This topic describes how to migrate a full MySQL database to MaxCompute with the Full-Database Migration feature.

Scenario

The following are complex network environment features under the following two scenarios:

  • When either the data source or the data target is in the private network environment.
    • VPC environment (with the exception of RDS) <-> Public network environment
    • Financial Cloud environment <-> Public network environment
    • Local user-created environment without the public network <-> Public network environment
  • When both the data source and target are in the private network environment.
    • VPC environment (with the exception of RDS) <-> VPC environment (with the exception of RDS)
    • Financial Cloud environment <-> Financial Cloud environment
    • Local user-created environment without the public network lt;-> Local user-created environment without public network
    • Local user-created environment without the public network <-> VPC environment (with the exception of RDS)
    • Local user-created environment without the public network <-> Financial Cloud environment

Data Integration provides the network penetration capability in complex network environments. By deploying Data Integration agents, the synchronous data transmission can be implemented between any network environments.  The following describes the specific implementation logic and procedures under the assumption that both ends of the data source network cannot be connected.

Implementation logic

In complex network environments, where either the data source or the data target is in the private network environment, deploy the Data Integration Agent on the machine in the same network environment as that in the network end. In the private environment, connect the external public network through the agent, where the private network environments characteristics meet the following two conditions:

  • The database built on ECS is purchased without public IP address or an assigned public elastic IP address .
  • Type: Data source without a public IP address.

ECS

The data synchronization method in this scenario is shown in the following figure:

  • Because ECS2 server cannot access the public network, an ECS1 machine in the same network segment as ECS2 with the capability to access public network is required for agent deployment.
  • Set ECS1 as the resource group, and run the synchronization task on the machine.
Note

You need to grant database permissions on the ECS2 server to access relevant database to read the data of the database in ECS1. The command for granting permissions is as follows:

grant all privileges on *.* to 'demo_test'@'%' identified by ''Password'; --> % means granting permissions to any IP addresses<br>.

The user-created data source synchronization task on ECS2 runs in the custom resource group. To authorize the machine of the custom resource group, you must add internal and external IP addresses and the port of ECS2 to the ECS1 security group. For more information, see Add security group.

Local IDC without public IP address

The data synchronization method in this scenario is shown in the following figure:

  • Because machine 1 cannot access the public network, a machine 2 in the same network segment with access to the public network is required for agent deployment.
  • Set machine 2 as the scheduling resource group, and runs the synchronization task on the machine.

Procedure

Configure the Data Source

  1. Enter the DataWorks management console as a developer, and click Enter Workspace in the project Action column.
  2. Click Data Integration in the top menu pane and go to the Data Source page.
  3. Click Add Data Source to display the supported data source types.
  4. Select the data source without a public IP address from the data sources of the relational database MySQL.
    • The data source (without public IP address).

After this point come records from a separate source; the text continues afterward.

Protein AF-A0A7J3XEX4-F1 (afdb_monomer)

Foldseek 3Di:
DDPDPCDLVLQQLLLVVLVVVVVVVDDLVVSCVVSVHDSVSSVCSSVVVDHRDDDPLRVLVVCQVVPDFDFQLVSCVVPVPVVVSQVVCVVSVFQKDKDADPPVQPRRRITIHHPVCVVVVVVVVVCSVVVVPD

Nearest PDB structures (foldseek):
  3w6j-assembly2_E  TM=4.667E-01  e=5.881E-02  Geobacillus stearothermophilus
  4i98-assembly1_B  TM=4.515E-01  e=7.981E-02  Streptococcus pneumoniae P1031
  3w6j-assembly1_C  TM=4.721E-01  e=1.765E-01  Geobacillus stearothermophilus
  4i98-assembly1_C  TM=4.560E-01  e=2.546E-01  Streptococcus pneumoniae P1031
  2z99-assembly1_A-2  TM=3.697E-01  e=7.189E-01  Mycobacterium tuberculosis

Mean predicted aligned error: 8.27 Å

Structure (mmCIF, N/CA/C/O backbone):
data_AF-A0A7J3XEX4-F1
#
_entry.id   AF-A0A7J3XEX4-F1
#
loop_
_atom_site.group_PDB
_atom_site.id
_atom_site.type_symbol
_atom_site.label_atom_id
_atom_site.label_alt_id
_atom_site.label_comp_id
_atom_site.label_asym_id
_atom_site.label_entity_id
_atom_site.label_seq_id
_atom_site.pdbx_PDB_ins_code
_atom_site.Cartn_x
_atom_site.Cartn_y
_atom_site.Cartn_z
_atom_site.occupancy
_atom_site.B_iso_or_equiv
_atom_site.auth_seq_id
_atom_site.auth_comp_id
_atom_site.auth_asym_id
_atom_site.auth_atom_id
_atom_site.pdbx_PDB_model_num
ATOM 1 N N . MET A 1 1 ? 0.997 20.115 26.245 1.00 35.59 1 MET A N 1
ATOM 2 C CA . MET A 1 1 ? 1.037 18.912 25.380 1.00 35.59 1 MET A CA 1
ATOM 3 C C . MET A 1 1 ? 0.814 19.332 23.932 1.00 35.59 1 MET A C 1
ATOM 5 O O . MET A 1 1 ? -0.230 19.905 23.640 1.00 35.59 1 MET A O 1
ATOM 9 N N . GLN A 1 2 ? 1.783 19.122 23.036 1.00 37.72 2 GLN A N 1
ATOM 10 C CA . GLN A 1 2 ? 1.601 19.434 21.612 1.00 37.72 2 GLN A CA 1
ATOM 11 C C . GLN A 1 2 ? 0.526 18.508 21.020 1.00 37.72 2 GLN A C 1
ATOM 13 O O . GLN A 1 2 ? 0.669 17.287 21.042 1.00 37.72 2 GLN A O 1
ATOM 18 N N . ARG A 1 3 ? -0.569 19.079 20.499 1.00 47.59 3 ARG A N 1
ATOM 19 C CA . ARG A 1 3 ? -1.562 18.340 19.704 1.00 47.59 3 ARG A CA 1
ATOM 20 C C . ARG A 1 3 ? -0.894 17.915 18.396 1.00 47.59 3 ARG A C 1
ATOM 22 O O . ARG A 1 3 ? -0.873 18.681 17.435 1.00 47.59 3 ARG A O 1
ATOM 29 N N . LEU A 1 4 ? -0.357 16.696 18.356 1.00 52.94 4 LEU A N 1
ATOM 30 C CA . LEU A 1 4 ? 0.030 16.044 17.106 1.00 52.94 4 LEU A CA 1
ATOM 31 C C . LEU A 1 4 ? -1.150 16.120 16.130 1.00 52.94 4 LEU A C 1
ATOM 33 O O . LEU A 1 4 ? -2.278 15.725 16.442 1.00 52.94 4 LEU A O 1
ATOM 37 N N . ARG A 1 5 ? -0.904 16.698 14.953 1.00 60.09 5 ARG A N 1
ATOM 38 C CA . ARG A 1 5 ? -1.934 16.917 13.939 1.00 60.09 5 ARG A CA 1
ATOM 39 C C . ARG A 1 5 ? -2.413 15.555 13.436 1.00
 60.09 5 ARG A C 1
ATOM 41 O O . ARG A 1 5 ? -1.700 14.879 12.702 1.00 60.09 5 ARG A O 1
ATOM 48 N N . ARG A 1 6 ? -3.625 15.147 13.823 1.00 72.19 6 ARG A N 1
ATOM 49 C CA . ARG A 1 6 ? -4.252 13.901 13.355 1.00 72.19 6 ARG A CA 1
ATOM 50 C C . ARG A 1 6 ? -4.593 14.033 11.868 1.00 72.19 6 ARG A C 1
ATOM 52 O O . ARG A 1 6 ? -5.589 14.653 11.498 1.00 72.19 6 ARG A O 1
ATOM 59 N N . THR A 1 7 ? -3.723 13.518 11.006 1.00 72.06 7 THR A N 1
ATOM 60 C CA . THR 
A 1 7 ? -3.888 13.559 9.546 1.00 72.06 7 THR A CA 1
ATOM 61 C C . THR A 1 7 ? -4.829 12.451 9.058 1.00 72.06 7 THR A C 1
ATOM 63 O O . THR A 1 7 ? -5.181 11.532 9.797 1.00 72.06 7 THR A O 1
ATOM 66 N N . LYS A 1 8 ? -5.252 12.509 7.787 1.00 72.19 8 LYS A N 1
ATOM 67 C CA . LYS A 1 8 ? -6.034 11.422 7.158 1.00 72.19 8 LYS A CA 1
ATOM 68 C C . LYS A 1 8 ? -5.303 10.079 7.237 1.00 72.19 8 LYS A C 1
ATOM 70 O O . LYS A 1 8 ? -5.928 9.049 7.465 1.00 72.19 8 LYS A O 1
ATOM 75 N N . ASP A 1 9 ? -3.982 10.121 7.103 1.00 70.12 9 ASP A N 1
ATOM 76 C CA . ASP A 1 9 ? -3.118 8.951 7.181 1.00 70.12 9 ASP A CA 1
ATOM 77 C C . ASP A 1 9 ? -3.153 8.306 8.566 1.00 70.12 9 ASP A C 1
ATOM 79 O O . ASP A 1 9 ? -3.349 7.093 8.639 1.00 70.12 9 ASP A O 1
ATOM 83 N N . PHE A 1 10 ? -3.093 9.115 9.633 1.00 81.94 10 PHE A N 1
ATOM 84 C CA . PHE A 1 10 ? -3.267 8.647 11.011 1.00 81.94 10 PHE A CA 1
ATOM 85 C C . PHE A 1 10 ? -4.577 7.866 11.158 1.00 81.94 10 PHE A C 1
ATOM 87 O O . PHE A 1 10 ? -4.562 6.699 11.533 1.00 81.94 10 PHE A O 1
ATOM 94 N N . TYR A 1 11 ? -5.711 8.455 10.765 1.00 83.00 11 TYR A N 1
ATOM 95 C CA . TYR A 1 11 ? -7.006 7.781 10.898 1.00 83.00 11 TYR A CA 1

      The configuration items are as follows:

      • Data source type: The data source without a public IP address.
      • Data source name: The name can contain letters, numbers, and underscores (_) It must start with a letter or underscore (_) and cannot exceed 60 characters in length.
      • Data source description: A brief description of the data source that cannot exceed 80 characters in length.
      • Resource group: The machine in which the target agent is deployed to connect to the public network. The synchronization task of the data source in the special network environment can run in the resource group. For more information on how to add a resource group, see Add scheduling resources. For more information on adding a resource groups, see Add task resources.
      • JDBC URL: The JDBC URL in the format: jdbc:mysql://ServerIP:Port/database.
      • User name/Password: The user name and password used to connect to the database.
      • Test connectivity: The data source for public network IP address does not support test connectivity, click Finish.
      • Target data source (with a public network IP address).

        Parameters:

        • Data source name: The name can contain letters, numbers, and underscores (_). It must start with a letter or underscore (_) and cannot exceed 60 characters in length.
        • Data source description: The brief description of the data source that does not exceed 80 characters in length.
        • MaxCompute endpoint: By default, the endpoint is read-only. The value is automatically read from the system configuration.
        • MaxCompute project name: The corresponding MaxCompute project indicator.
        • Access ID: The Access ID of the MaxCompute project owner account.
        • Access Key: The Access Key of the MaxCompute project owner account that is used with the Access ID. The Access Key is equivalent to the logon password.
        • Connectivity test: The connectivity test is supported.
Configure a synchronization task
  1. Select the data source.

    Because the data source does not have a public IP address, you must run the synchronization task in Script Mode. Click Switch Script.

  2. Import a template.

    Parameter description:

    • Source type: The data source name is automatically selected based on the selected data source from Wizard Mode.
    • Target type: You can select a target data source from the drop-down menu.
    Note If adding data sources on the page is supported by the database, you can select data sources from the template. If you cannot select a data source from the template, you must edit the relevant data source information in the JSON code section of the template, and then click Add Data Source.
  3. An example of how to switch the Script Mode.
    Configure the resource groups:You can edit and view the Resource Groups for the synchronization task, which by default is collapsed.
    {
    "type": "job",
    "configuration": {
     "setting": {
       "speed": {
         "concurrent": "1",//Number of concurrent tasks
         "mbps": "1"//Maximum task speed
       },
       "errorLimit": {
         "record": "0"//Maximum number of error records
       }
     },
     "reader": {
       "parameter": {
         "Splitpk": "ID", // cut key
         "column": [//Target column name
           "name",
           "tag",
           "age",
           "balance",
           "gender",
           "birthday"
         ],
         "table": "source", // source name
         "where": "ds = '20171218"", // filter criteria
         "datasource": "private_source"//Data source name, which must be consistent with the name of the added data source
       },
       "plugin": "mysql"
     },
     "writer": {
       "parameter": {
         "partition": "pt=${bdp.system.bizdate}",//The partition information.
         "truncate": true,
         "column": [//Target column name
           "name",
           "tag",
           "age",
           "balance",
           "gender",
           "birthday"
         ],
         "table": "random_generated_data",//Table name of the target end
         "datasource": "odps_mrtest2222"//Data source name, which must be consistent with the name of the added data source
       },
       "plugin": "odps"
     }
    },
    "version": "1.0"
    }

Run a synchronization task

You can run the synchronization task using the following methods:

  • Click Run on the Data Integration page.
  • Schedule the task. For more information on the related scheduling configuration, see Scheduling configuration.